“Turning Adversaries into Partners” is Part III of William Ury’s book, Getting Past No: Negotiating in Difficult Situations (New York: Bantam, 2007), pp. 157-171. I strongly encourage you buy and seriously study Ury’s book.
Ury says the theme throughout your negotiation is to “…treat your opponent with respect-not as an object to be pushed, but as a person to be persuaded. Your goal is not to win over them, but to win them over.” Ury further explains that in order to accomplish this goal, “…you need to resist normal human temptations and do the opposite of what you naturally feel like doing. You need to suspend your reaction when you feel like striking back, to listen when you feel like talking back, to ask questions when you feel like telling your opponent the answers, to bridge your differences when you feel like pushing for your way, and to educate when you feel like escalating.” Getting Past No, p. 160. Achieving these aspirations presents a great challenge to most lawyers. Ury provides five steps to accomplish these goals and have successful negotiations:
- Go to the Balcony. “The first step is not to control the other person’s behavior. It is to control your own. When the other person says no or launches an attack, you may be stunned into giving in or counterattacking.” Try to suspend your normal reaction, buy yourself some time and reflect on your interests and BATNA and those of the other party. “Instead of getting mad or getting even, focus on getting what you want. Don’t react: Go to the balcony.” Getting Past No, p. 169.
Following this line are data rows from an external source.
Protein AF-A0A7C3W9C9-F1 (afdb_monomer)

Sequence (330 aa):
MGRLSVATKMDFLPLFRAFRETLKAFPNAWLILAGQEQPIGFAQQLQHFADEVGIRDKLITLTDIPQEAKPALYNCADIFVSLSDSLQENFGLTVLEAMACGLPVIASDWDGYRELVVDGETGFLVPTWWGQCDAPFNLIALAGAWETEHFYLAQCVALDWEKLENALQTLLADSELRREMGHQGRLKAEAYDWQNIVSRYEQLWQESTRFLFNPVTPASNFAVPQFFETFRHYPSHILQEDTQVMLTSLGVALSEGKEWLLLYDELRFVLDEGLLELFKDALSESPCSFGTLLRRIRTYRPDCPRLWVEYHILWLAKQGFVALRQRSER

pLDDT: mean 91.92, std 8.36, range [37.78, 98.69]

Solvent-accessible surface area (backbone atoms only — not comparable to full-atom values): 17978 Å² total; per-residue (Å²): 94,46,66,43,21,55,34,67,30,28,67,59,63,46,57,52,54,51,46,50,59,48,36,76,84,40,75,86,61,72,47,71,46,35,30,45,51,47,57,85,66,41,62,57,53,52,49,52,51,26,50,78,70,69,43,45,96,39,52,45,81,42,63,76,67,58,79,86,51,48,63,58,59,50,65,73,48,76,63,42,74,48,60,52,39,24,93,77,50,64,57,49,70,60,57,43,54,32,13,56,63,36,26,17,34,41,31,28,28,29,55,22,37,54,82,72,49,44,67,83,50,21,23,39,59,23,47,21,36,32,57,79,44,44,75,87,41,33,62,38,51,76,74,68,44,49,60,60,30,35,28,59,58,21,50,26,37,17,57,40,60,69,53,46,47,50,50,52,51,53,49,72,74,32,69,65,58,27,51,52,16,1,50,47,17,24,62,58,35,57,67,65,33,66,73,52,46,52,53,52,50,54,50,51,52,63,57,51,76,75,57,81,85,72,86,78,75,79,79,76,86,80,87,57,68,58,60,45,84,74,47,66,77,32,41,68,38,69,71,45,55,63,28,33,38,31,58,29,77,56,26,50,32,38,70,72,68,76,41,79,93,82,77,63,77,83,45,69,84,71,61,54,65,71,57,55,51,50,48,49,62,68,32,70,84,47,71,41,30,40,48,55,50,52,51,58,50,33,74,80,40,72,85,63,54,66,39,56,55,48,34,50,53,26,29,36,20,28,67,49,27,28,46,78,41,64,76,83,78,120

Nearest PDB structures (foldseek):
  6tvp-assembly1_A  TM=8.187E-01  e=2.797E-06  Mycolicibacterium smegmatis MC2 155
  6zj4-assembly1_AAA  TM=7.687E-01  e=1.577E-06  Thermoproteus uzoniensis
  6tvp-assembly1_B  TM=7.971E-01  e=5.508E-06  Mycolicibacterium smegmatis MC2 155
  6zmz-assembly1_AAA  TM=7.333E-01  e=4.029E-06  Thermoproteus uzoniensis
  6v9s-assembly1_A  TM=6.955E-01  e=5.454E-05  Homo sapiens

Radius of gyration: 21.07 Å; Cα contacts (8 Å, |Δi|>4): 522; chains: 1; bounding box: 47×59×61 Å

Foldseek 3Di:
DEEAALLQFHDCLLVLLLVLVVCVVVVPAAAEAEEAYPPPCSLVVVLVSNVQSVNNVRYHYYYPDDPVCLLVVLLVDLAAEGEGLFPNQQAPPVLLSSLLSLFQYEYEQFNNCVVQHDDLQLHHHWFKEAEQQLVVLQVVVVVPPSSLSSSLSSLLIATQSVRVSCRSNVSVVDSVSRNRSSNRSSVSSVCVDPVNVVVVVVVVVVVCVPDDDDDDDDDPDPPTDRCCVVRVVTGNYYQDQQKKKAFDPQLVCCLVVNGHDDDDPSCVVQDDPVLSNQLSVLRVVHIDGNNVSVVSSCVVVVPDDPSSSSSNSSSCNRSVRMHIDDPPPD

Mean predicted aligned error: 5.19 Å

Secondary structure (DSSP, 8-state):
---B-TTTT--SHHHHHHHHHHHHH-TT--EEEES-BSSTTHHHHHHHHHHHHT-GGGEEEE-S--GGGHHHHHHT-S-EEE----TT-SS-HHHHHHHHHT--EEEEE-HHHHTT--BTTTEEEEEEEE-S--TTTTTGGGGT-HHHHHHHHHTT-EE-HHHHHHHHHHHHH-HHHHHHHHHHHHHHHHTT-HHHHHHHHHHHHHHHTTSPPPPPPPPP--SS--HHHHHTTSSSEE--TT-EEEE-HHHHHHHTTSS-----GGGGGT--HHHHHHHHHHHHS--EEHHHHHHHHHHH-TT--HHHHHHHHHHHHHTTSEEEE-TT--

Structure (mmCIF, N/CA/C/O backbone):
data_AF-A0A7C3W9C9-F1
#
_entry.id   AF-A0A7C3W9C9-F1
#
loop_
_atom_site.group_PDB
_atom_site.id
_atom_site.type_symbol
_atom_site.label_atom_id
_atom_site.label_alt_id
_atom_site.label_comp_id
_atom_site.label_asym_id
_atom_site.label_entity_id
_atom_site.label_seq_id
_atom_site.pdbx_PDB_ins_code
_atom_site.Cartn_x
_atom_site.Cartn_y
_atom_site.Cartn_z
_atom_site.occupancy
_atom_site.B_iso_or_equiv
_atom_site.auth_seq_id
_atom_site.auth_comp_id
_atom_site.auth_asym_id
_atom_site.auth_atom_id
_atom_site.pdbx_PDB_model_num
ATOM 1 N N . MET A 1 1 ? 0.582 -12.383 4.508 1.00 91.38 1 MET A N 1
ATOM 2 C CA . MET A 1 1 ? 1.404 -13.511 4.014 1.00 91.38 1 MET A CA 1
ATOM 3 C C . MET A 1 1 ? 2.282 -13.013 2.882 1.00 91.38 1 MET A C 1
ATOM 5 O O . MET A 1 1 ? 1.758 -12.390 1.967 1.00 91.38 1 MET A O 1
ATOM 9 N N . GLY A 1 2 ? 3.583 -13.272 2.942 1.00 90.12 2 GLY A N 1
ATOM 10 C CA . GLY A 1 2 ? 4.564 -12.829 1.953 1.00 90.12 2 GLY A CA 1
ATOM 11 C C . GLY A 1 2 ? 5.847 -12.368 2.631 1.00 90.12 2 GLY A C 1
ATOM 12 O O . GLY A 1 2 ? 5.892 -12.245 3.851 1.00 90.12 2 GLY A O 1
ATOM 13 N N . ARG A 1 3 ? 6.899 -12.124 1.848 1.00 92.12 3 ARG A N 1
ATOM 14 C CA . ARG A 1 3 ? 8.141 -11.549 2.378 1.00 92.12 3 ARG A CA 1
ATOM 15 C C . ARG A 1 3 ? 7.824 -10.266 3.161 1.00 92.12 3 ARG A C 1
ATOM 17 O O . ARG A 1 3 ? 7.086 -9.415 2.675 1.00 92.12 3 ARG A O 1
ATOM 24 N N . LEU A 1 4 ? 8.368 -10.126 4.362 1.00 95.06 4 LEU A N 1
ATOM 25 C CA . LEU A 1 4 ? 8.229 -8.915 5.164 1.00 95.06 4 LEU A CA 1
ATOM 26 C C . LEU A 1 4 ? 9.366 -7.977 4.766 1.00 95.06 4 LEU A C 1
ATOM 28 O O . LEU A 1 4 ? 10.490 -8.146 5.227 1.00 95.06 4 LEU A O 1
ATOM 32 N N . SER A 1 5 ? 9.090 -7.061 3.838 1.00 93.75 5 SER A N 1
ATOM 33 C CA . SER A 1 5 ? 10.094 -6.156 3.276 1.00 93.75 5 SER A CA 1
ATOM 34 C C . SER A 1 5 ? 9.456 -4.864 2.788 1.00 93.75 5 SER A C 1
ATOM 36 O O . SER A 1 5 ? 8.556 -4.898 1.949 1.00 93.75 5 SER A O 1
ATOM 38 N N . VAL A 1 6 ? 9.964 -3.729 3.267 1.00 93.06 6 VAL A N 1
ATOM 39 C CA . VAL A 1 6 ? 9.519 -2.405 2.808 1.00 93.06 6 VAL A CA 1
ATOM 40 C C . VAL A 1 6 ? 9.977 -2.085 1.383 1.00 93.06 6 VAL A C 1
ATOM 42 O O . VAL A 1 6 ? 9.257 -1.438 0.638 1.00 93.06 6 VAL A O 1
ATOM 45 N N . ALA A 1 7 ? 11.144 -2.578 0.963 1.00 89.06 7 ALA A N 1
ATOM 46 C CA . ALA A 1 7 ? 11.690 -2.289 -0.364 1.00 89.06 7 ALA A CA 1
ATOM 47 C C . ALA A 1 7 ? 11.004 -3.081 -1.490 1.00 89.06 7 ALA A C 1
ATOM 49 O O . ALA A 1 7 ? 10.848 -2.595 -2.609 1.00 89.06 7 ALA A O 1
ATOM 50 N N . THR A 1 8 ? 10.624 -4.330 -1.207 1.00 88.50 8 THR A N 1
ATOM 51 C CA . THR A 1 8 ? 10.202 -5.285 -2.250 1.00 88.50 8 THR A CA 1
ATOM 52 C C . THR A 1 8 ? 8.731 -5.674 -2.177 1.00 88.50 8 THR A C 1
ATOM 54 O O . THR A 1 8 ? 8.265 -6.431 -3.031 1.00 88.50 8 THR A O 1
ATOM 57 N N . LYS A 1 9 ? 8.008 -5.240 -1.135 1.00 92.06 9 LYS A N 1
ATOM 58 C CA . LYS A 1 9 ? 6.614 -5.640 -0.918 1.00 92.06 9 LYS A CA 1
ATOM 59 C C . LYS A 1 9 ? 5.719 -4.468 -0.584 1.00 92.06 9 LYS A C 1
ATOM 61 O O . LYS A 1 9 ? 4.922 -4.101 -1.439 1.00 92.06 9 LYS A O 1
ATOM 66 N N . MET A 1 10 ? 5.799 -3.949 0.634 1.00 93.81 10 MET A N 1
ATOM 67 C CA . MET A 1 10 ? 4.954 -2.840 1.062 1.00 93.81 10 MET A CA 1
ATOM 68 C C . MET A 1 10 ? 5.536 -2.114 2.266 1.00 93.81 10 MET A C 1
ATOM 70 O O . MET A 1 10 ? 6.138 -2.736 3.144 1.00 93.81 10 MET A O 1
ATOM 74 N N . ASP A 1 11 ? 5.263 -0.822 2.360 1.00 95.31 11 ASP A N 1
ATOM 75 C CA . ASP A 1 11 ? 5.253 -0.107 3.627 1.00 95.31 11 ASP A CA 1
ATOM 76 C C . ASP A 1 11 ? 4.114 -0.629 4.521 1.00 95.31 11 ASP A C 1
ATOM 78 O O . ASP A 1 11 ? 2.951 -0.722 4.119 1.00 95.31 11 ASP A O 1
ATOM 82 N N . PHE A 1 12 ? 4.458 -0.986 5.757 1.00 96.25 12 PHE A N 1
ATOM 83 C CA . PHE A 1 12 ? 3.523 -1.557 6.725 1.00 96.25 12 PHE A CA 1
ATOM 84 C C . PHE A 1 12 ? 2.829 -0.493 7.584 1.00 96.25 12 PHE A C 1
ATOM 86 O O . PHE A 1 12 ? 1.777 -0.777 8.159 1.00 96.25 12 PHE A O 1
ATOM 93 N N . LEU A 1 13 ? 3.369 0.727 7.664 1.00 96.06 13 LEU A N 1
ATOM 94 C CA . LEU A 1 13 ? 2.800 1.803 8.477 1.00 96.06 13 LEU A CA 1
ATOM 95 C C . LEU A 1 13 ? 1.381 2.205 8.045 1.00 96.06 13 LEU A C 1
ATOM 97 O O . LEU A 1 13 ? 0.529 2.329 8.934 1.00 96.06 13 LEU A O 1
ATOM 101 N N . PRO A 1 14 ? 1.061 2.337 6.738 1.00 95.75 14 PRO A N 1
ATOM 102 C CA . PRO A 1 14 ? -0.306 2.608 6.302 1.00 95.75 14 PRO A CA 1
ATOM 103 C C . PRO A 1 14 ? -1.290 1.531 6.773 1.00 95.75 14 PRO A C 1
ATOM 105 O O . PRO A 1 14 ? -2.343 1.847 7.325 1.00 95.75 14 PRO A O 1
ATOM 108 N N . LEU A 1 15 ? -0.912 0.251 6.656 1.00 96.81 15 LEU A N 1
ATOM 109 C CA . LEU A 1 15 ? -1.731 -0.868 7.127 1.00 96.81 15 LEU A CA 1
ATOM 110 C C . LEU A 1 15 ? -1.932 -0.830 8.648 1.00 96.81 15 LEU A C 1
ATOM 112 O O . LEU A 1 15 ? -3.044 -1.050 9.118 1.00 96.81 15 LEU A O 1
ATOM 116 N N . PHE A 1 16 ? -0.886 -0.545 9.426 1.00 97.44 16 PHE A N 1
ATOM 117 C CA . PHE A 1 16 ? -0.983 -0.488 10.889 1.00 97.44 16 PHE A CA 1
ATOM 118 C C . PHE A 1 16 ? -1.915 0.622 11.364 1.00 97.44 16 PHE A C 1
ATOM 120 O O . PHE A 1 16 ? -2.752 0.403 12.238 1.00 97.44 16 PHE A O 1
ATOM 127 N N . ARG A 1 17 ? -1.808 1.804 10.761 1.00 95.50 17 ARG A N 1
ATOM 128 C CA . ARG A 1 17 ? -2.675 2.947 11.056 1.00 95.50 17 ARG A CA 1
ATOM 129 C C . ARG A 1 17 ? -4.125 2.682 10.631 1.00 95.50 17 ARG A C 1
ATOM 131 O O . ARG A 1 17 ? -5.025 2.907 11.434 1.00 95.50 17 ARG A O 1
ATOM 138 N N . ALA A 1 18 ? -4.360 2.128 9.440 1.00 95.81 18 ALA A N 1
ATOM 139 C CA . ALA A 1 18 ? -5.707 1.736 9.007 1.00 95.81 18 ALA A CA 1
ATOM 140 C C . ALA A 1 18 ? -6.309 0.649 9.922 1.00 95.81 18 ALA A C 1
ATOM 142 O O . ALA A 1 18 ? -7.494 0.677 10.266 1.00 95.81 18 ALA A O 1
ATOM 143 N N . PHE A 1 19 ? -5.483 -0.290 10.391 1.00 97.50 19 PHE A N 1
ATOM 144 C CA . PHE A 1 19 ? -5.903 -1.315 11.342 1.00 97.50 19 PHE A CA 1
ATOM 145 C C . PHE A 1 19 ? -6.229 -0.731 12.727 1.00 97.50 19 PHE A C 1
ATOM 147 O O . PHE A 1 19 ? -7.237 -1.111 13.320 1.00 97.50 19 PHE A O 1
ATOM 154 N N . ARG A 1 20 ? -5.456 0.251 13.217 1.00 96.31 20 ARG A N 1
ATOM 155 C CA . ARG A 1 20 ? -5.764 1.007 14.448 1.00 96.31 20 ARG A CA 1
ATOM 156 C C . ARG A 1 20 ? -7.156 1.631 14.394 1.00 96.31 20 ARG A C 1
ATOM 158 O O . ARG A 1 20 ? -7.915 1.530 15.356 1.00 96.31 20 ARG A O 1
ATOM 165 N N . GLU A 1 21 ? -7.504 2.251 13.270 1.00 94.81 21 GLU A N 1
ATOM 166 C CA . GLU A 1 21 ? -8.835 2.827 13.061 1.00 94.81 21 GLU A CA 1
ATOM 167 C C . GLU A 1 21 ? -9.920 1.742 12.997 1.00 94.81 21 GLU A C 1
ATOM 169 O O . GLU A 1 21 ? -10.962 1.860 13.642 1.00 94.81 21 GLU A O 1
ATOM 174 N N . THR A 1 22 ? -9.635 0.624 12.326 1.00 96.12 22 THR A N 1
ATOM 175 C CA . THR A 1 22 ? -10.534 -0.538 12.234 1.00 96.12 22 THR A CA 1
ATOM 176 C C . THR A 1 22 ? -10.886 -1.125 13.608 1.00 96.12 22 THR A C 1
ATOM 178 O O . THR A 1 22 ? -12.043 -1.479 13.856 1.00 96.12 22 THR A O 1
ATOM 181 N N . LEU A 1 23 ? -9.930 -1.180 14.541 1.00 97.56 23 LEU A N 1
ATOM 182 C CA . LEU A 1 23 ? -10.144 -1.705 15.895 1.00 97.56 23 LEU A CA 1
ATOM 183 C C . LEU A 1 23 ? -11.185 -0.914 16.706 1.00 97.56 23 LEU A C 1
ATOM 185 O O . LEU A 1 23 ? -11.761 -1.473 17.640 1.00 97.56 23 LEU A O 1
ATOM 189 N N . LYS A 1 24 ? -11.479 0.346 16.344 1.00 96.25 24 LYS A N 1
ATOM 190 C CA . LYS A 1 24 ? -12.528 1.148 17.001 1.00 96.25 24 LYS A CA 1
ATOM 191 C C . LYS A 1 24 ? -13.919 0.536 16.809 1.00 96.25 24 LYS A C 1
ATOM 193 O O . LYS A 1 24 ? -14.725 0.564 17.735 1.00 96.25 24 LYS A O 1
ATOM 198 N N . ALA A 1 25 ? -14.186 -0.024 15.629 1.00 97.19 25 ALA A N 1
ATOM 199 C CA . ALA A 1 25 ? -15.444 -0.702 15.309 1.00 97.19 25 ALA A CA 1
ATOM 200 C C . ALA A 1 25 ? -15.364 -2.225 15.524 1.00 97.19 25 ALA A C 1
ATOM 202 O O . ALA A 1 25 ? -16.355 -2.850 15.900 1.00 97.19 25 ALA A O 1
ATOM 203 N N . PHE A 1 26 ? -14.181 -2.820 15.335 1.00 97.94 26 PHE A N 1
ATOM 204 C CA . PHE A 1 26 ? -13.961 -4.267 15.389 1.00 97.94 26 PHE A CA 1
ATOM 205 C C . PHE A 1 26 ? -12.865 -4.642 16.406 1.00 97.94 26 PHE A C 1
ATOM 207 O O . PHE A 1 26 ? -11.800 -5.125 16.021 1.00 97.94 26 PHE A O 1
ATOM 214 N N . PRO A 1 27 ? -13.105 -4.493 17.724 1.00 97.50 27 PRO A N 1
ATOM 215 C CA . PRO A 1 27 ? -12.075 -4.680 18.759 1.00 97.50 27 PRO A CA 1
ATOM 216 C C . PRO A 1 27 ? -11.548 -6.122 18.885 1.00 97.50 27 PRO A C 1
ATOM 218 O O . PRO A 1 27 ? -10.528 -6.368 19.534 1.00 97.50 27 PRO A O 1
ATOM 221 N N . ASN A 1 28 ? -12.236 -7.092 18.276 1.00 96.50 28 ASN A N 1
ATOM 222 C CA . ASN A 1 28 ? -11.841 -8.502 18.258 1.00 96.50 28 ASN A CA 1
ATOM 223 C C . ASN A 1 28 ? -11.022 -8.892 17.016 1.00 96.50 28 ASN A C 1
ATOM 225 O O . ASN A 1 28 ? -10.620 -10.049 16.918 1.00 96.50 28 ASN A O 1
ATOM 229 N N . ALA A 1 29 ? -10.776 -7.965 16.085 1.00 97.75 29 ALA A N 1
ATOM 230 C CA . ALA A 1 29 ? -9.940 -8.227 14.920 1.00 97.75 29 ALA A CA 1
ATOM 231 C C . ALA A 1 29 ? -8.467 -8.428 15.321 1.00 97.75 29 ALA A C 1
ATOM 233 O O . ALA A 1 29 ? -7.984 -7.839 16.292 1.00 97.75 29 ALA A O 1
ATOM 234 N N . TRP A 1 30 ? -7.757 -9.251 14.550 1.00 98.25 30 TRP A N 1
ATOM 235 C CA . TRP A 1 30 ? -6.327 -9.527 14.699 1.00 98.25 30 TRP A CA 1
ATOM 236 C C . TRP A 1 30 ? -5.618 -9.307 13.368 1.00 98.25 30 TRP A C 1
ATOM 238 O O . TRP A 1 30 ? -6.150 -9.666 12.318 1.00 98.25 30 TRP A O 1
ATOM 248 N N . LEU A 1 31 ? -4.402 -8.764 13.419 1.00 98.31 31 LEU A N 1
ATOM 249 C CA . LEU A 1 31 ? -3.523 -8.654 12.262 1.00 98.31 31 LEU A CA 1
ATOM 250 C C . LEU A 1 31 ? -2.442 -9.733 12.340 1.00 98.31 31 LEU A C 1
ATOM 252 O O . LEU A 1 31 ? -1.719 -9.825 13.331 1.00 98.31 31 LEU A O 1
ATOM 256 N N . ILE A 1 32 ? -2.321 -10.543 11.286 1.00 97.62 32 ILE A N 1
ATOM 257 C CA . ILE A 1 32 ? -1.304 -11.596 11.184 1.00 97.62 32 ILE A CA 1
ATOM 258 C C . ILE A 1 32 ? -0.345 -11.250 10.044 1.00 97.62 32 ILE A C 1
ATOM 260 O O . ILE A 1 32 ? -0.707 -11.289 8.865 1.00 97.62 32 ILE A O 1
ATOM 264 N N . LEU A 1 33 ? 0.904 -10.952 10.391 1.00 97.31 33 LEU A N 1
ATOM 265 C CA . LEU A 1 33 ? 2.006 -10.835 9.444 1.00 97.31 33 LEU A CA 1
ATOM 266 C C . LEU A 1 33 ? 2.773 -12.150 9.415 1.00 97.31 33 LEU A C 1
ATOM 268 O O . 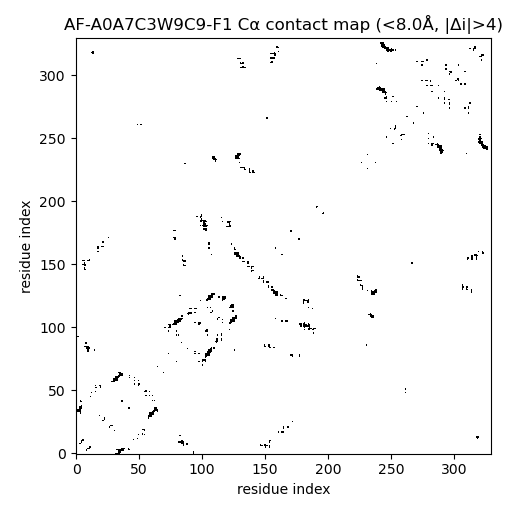LEU A 1 33 ? 3.206 -12.645 10.450 1.00 97.31 33 LEU A O 1
ATOM 272 N N . ALA A 1 34 ? 2.936 -12.726 8.229 1.00 95.81 34 ALA A N 1
ATOM 273 C CA . ALA A 1 34 ? 3.537 -14.042 8.075 1.00 95.81 34 ALA A CA 1
ATOM 274 C C . ALA A 1 34 ? 4.429 -14.097 6.835 1.00 95.81 34 ALA A C 1
ATOM 276 O O . ALA A 1 34 ? 3.962 -13.780 5.737 1.00 95.81 34 ALA A O 1
ATOM 277 N N . GLY A 1 35 ? 5.676 -14.526 7.015 1.00 94.00 35 GLY A N 1
ATOM 278 C CA . GLY A 1 35 ? 6.647 -14.751 5.947 1.00 94.00 35 GLY A CA 1
ATOM 279 C C . GLY A 1 35 ? 8.072 -14.375 6.346 1.00 94.00 35 GLY A C 1
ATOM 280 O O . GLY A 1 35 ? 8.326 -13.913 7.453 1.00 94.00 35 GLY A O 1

- Step to Their Side. Create a favorable climate, by defusing the anger, fear and suspicion on the other side. “They expect you to attack or to resist. So do the opposite. Listen to them, acknowledge their points, and agree with them wherever you can. Acknowledge their authority and competence too. Don’t argue: Step to their side.” Getting Past No, p. 169.
- Reframe. When the other side takes a hard-line position, “direct their attention to the challenges of meeting each side’s interests.” Reframe what they say and ask questions such as, “Why is it that you want that?” or “What would you do if you were in my shoes?” “Rather than trying to teach the other side yourself, let the problem be their teacher. Don’t reject: Reframe.” Getting Past No, p. 170.
- Build Them a Golden Bridge. If the other party stalls, do not push and resist, thus causing them to harden their stance. “Instead, do the opposite-draw them in the direction you would like them to go. Think of yourself as a mediator whose job is to make it easy for them to say yes. Involve them in the process, incorporating their ideas. Try to identify and satisfy their unmet interests, particularly their basic human needs. Help them save face and make the outcome appear as victory for them. Don’t push: Build them a golden bridge.” Getting Past No, p. 170.
- Use Power to Educate. “If the other side still resists and thinks they can win without negotiating, you need to educate them to the contrary. ….educate them about the costs of not agreeing. Ask reality-testing questions, warn rather than threaten, and demonstrate your BATNA. Make sure they know the golden bridge is always open. Don’t escalate: Use power to educate.” Getting Past No, pp. 170, 171.
Ury says turn your adversary into a partner. “It takes two to tangle, but it takes only one to begin to untangle a knotty situation. It is within your power to transform even your most difficult relationships. Your greatest power is the power to change the game-from face-to-face confrontation to side-by-side joint problem-solving.” Getting Past No, p. 171.
Negotiation Tip: Bad words isolate. Good words connect. A negotiator’s tone of voice can determine if a word is perceived as good or bad.